Records drawn from a dataset:

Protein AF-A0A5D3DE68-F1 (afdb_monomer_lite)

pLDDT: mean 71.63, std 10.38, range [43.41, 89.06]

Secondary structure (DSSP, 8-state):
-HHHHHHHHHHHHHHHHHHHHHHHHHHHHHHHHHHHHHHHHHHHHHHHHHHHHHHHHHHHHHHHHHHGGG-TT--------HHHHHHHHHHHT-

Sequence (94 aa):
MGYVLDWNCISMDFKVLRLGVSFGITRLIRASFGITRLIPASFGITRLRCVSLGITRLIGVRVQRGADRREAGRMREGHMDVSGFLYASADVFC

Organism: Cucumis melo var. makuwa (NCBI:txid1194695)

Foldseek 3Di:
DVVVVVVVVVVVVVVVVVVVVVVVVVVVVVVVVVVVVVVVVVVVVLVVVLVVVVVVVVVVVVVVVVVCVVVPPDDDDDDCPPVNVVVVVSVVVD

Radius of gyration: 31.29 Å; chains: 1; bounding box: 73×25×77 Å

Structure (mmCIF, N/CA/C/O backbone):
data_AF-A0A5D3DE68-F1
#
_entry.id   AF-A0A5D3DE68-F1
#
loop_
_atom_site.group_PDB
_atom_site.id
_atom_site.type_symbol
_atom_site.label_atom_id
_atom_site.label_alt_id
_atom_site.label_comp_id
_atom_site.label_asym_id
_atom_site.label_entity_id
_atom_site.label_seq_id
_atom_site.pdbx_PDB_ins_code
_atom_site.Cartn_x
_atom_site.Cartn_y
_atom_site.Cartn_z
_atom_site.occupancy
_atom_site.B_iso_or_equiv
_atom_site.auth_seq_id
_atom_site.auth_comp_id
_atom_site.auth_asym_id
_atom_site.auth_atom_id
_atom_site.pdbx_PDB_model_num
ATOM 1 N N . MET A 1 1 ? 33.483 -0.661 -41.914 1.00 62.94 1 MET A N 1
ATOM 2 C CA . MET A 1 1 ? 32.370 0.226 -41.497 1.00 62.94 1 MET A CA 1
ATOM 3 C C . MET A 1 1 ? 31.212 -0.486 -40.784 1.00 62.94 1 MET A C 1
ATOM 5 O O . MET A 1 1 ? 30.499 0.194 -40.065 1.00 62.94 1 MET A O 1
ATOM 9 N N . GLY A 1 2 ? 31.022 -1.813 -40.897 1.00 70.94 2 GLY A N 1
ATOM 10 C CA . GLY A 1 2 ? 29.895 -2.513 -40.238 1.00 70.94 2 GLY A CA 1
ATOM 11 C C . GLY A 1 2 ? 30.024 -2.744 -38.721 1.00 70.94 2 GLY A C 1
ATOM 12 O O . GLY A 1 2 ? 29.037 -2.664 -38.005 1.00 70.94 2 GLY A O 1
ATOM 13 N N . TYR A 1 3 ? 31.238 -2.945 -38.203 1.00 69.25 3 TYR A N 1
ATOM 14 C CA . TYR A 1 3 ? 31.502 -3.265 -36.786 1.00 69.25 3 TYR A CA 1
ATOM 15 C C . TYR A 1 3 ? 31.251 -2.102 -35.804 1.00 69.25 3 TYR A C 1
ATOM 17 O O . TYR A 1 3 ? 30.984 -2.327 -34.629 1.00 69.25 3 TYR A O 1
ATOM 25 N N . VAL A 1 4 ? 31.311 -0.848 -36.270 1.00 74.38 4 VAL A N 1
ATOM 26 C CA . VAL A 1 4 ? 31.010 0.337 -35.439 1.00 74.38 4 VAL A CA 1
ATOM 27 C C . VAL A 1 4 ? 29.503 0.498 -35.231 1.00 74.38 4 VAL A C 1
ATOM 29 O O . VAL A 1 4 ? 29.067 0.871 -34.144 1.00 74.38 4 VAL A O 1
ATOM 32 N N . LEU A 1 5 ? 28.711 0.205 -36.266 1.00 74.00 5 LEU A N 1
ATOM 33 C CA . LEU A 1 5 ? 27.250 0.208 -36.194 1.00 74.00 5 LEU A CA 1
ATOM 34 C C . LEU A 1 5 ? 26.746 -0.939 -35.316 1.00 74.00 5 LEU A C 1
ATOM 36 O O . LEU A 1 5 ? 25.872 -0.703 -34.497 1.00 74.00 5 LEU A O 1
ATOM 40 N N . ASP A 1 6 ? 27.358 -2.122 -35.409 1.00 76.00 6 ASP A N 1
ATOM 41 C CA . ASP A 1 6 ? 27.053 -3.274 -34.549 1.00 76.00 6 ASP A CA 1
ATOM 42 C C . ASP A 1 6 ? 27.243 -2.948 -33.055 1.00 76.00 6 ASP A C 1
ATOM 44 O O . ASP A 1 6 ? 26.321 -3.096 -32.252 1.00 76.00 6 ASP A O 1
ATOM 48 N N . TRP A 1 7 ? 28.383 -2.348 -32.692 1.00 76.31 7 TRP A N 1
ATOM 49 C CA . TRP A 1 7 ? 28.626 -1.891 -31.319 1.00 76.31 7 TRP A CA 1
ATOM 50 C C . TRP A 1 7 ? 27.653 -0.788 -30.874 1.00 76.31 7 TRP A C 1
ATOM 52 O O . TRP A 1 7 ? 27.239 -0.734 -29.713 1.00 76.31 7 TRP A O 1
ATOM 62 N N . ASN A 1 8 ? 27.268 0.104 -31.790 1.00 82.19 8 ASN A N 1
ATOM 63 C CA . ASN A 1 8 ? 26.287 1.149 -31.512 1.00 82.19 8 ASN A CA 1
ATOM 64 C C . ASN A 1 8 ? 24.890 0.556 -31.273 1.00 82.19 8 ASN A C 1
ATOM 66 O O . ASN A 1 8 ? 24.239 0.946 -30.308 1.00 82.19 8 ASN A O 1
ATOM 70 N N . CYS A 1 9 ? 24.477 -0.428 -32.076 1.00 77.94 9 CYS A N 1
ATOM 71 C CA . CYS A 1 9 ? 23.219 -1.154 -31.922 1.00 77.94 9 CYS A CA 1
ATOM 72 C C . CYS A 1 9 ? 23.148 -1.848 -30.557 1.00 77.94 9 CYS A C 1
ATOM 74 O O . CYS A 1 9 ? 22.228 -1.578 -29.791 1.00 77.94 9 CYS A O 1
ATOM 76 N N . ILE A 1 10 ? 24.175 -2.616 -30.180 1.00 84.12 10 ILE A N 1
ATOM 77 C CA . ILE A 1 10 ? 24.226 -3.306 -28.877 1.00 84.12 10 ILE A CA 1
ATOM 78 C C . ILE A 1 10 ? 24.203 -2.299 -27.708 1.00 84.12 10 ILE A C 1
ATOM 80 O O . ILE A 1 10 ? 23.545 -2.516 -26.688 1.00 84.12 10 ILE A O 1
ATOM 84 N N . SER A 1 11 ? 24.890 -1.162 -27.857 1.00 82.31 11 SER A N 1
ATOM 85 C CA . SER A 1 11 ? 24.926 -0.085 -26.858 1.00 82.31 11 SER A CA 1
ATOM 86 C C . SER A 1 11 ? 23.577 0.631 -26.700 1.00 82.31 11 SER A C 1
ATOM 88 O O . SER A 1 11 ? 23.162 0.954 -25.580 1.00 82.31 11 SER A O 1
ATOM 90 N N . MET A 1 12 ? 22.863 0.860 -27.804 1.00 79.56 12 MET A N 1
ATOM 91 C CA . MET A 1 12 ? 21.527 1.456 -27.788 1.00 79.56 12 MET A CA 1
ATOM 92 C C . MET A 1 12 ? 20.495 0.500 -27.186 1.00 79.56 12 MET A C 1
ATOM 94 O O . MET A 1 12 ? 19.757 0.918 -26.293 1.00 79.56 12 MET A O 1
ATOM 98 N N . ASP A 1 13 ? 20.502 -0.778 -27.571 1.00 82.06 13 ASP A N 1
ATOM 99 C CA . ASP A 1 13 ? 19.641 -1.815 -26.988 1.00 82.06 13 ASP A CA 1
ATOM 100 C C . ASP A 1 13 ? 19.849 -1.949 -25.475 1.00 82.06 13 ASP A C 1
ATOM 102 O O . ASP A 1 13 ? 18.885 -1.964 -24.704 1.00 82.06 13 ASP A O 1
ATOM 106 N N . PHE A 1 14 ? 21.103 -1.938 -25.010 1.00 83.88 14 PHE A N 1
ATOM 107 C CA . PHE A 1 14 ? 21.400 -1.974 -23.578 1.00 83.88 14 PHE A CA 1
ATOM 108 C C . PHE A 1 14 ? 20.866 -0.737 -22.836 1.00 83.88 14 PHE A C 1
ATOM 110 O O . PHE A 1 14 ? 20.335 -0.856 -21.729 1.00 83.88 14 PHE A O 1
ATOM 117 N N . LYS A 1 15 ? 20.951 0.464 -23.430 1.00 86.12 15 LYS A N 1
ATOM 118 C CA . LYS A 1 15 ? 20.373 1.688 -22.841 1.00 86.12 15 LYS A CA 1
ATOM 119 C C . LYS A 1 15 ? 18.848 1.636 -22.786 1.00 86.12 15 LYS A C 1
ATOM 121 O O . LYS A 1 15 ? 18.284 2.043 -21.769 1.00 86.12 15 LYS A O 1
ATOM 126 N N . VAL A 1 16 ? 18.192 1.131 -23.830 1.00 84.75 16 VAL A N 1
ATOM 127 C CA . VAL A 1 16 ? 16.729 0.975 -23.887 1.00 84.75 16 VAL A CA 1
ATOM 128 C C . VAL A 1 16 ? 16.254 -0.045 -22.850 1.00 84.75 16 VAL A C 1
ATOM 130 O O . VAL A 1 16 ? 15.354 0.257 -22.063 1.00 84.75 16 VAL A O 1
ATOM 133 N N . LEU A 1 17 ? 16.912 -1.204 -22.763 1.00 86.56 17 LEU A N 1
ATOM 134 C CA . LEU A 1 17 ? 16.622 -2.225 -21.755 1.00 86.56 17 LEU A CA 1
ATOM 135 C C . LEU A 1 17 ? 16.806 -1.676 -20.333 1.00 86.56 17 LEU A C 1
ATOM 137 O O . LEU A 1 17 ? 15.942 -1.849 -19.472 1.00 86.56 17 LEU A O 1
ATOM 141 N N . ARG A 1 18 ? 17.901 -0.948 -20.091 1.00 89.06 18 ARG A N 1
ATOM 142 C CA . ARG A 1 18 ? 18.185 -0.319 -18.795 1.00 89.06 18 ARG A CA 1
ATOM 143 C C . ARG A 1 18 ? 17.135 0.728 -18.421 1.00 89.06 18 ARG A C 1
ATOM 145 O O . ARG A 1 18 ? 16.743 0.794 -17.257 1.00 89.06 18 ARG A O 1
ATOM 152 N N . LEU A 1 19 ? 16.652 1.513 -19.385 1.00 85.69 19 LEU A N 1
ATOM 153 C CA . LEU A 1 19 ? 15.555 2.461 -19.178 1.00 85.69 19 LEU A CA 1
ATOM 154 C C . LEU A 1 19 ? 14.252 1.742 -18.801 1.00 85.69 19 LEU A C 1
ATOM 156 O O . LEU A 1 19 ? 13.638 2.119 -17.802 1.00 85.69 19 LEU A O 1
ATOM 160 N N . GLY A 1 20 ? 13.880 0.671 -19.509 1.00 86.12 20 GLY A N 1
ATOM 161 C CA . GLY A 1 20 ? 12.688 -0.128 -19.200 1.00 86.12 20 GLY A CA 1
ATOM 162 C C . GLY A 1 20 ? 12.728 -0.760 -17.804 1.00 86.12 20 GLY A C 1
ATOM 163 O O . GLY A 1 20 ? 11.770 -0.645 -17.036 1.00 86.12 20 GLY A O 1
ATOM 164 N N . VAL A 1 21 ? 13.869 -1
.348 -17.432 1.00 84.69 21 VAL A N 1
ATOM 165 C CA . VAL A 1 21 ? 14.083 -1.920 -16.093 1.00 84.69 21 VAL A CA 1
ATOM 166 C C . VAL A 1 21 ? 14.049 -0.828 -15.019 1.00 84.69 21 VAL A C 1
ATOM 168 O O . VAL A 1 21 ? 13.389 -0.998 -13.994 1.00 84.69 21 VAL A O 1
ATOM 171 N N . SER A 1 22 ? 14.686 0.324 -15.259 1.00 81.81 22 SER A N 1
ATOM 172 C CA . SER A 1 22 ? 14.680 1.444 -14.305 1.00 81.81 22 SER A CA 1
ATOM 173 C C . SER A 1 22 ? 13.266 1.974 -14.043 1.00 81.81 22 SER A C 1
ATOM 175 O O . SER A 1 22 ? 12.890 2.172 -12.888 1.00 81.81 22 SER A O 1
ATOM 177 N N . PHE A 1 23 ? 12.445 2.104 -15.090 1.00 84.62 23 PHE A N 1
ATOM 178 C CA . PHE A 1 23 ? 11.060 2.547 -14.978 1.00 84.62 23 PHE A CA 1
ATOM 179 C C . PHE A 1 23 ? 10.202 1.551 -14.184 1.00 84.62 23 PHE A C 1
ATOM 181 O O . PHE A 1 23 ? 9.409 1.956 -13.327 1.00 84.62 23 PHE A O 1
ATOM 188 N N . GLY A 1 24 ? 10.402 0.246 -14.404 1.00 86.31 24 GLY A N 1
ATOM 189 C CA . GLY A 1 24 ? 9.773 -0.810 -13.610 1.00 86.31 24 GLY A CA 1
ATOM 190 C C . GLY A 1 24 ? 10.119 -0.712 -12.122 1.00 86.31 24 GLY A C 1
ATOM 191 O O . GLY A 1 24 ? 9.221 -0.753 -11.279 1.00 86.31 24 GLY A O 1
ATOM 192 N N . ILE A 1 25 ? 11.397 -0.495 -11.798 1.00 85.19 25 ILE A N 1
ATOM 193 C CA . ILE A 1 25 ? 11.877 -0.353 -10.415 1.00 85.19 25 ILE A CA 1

* * *

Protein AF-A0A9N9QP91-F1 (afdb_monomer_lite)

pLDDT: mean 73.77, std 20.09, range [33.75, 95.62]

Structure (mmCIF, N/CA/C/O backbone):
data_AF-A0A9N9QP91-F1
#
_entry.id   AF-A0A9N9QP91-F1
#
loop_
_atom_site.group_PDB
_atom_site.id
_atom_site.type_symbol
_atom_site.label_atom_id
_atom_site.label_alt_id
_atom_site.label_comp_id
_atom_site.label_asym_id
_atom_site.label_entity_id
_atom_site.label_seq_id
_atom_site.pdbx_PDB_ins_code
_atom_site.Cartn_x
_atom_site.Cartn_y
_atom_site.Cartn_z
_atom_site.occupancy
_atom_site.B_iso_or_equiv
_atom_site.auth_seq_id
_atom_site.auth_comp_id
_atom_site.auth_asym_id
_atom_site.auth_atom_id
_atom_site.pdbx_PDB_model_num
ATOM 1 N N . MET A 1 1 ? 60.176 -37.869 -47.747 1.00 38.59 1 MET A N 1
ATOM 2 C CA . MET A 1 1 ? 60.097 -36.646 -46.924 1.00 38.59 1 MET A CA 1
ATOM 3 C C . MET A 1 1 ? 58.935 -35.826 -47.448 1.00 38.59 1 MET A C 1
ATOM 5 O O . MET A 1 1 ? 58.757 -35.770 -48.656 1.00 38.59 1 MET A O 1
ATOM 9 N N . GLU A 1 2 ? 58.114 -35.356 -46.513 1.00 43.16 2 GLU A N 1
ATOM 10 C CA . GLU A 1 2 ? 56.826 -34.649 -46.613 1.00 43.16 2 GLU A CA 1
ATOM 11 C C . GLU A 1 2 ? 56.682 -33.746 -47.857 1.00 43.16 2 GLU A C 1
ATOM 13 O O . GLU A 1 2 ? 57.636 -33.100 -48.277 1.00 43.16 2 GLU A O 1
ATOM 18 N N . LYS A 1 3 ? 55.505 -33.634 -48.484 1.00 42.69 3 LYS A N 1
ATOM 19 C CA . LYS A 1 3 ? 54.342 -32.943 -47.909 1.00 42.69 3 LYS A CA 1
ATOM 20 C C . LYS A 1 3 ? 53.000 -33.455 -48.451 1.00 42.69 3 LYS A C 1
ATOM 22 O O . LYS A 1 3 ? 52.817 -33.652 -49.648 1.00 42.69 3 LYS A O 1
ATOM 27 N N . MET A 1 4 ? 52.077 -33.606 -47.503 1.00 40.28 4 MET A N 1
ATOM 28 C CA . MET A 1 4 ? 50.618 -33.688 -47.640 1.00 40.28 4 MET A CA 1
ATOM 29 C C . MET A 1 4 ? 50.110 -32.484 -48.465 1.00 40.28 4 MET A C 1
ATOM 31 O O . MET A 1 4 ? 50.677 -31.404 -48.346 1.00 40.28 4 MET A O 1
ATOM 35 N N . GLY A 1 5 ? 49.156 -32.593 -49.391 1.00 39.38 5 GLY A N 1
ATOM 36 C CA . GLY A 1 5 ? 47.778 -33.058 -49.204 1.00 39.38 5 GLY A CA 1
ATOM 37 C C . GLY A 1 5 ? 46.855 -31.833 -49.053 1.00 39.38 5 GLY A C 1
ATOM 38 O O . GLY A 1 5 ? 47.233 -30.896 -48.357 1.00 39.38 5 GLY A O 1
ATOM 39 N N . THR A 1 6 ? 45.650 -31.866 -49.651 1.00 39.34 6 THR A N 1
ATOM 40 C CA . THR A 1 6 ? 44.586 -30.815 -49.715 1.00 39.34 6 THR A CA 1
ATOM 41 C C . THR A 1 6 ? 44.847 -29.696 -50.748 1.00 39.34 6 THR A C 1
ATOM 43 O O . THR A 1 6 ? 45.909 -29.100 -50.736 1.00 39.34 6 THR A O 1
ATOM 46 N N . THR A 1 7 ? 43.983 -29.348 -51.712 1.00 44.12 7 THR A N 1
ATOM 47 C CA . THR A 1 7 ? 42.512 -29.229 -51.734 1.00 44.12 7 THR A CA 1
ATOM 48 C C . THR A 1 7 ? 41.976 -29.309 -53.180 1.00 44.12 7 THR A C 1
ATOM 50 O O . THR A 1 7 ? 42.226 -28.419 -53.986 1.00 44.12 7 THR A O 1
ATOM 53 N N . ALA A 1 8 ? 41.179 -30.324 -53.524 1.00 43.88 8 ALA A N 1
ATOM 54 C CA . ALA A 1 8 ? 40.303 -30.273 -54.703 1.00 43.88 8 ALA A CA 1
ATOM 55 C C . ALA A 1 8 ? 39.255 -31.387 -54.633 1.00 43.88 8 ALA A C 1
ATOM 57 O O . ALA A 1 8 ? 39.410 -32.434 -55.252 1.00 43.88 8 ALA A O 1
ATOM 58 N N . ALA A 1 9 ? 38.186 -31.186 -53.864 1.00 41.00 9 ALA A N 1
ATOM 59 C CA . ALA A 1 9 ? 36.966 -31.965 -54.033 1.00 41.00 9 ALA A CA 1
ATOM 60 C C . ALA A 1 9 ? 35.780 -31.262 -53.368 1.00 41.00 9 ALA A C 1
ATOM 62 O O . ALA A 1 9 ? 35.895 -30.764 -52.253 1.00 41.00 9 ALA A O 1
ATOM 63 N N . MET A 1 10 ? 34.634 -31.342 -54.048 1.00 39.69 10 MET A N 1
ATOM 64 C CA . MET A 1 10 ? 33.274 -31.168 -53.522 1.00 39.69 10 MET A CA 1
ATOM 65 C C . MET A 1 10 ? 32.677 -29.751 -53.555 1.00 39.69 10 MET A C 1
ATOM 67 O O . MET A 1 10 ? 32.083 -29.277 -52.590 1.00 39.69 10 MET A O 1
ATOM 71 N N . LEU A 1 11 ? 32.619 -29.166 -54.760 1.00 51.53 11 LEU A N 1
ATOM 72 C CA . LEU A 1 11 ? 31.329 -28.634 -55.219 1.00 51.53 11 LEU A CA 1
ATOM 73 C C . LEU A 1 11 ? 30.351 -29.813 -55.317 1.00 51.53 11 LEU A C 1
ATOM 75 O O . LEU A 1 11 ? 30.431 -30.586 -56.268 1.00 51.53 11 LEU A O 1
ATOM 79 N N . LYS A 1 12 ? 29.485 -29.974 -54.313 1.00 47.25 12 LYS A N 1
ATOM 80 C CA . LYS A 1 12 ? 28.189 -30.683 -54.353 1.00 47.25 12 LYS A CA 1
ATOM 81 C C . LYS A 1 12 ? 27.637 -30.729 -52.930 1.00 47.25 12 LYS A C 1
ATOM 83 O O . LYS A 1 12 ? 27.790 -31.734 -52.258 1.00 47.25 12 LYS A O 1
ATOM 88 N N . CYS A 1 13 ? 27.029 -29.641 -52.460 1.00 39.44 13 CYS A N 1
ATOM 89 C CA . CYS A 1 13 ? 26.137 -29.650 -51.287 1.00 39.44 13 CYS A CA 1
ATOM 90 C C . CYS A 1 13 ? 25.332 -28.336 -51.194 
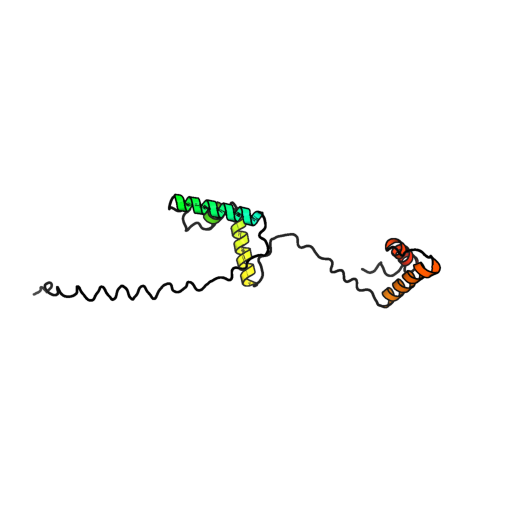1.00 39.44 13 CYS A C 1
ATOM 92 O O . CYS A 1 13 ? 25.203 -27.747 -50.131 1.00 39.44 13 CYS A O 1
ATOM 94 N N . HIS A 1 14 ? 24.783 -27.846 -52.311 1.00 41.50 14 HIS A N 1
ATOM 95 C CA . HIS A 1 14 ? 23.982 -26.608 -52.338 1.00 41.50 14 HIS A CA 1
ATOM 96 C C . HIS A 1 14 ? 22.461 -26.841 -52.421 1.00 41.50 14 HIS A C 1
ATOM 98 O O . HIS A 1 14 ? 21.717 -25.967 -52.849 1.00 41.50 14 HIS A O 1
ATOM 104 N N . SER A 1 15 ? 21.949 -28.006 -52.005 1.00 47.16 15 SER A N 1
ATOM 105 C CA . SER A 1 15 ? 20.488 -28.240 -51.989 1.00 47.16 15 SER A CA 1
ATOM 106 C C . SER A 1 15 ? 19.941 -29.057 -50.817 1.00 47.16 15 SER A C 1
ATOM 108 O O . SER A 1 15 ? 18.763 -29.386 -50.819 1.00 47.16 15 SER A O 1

## EXERCISE
Copy out, word for word, the part of the entries above that begins at the line with "ATOM 105 C CA" and ends at the line with "ATOM 108 O O", including both.

## ANSWER
ATOM 105 C CA . SER A 1 15 ? 20.488 -28.240 -51.989 1.00 47.16 15 SER A CA 1
ATOM 106 C C . SER A 1 15 ? 19.941 -29.057 -50.817 1.00 47.16 15 SER A C 1
ATOM 108 O O . SER A 1 15 ? 18.763 -29.386 -50.819 1.00 47.16 15 SER A O 1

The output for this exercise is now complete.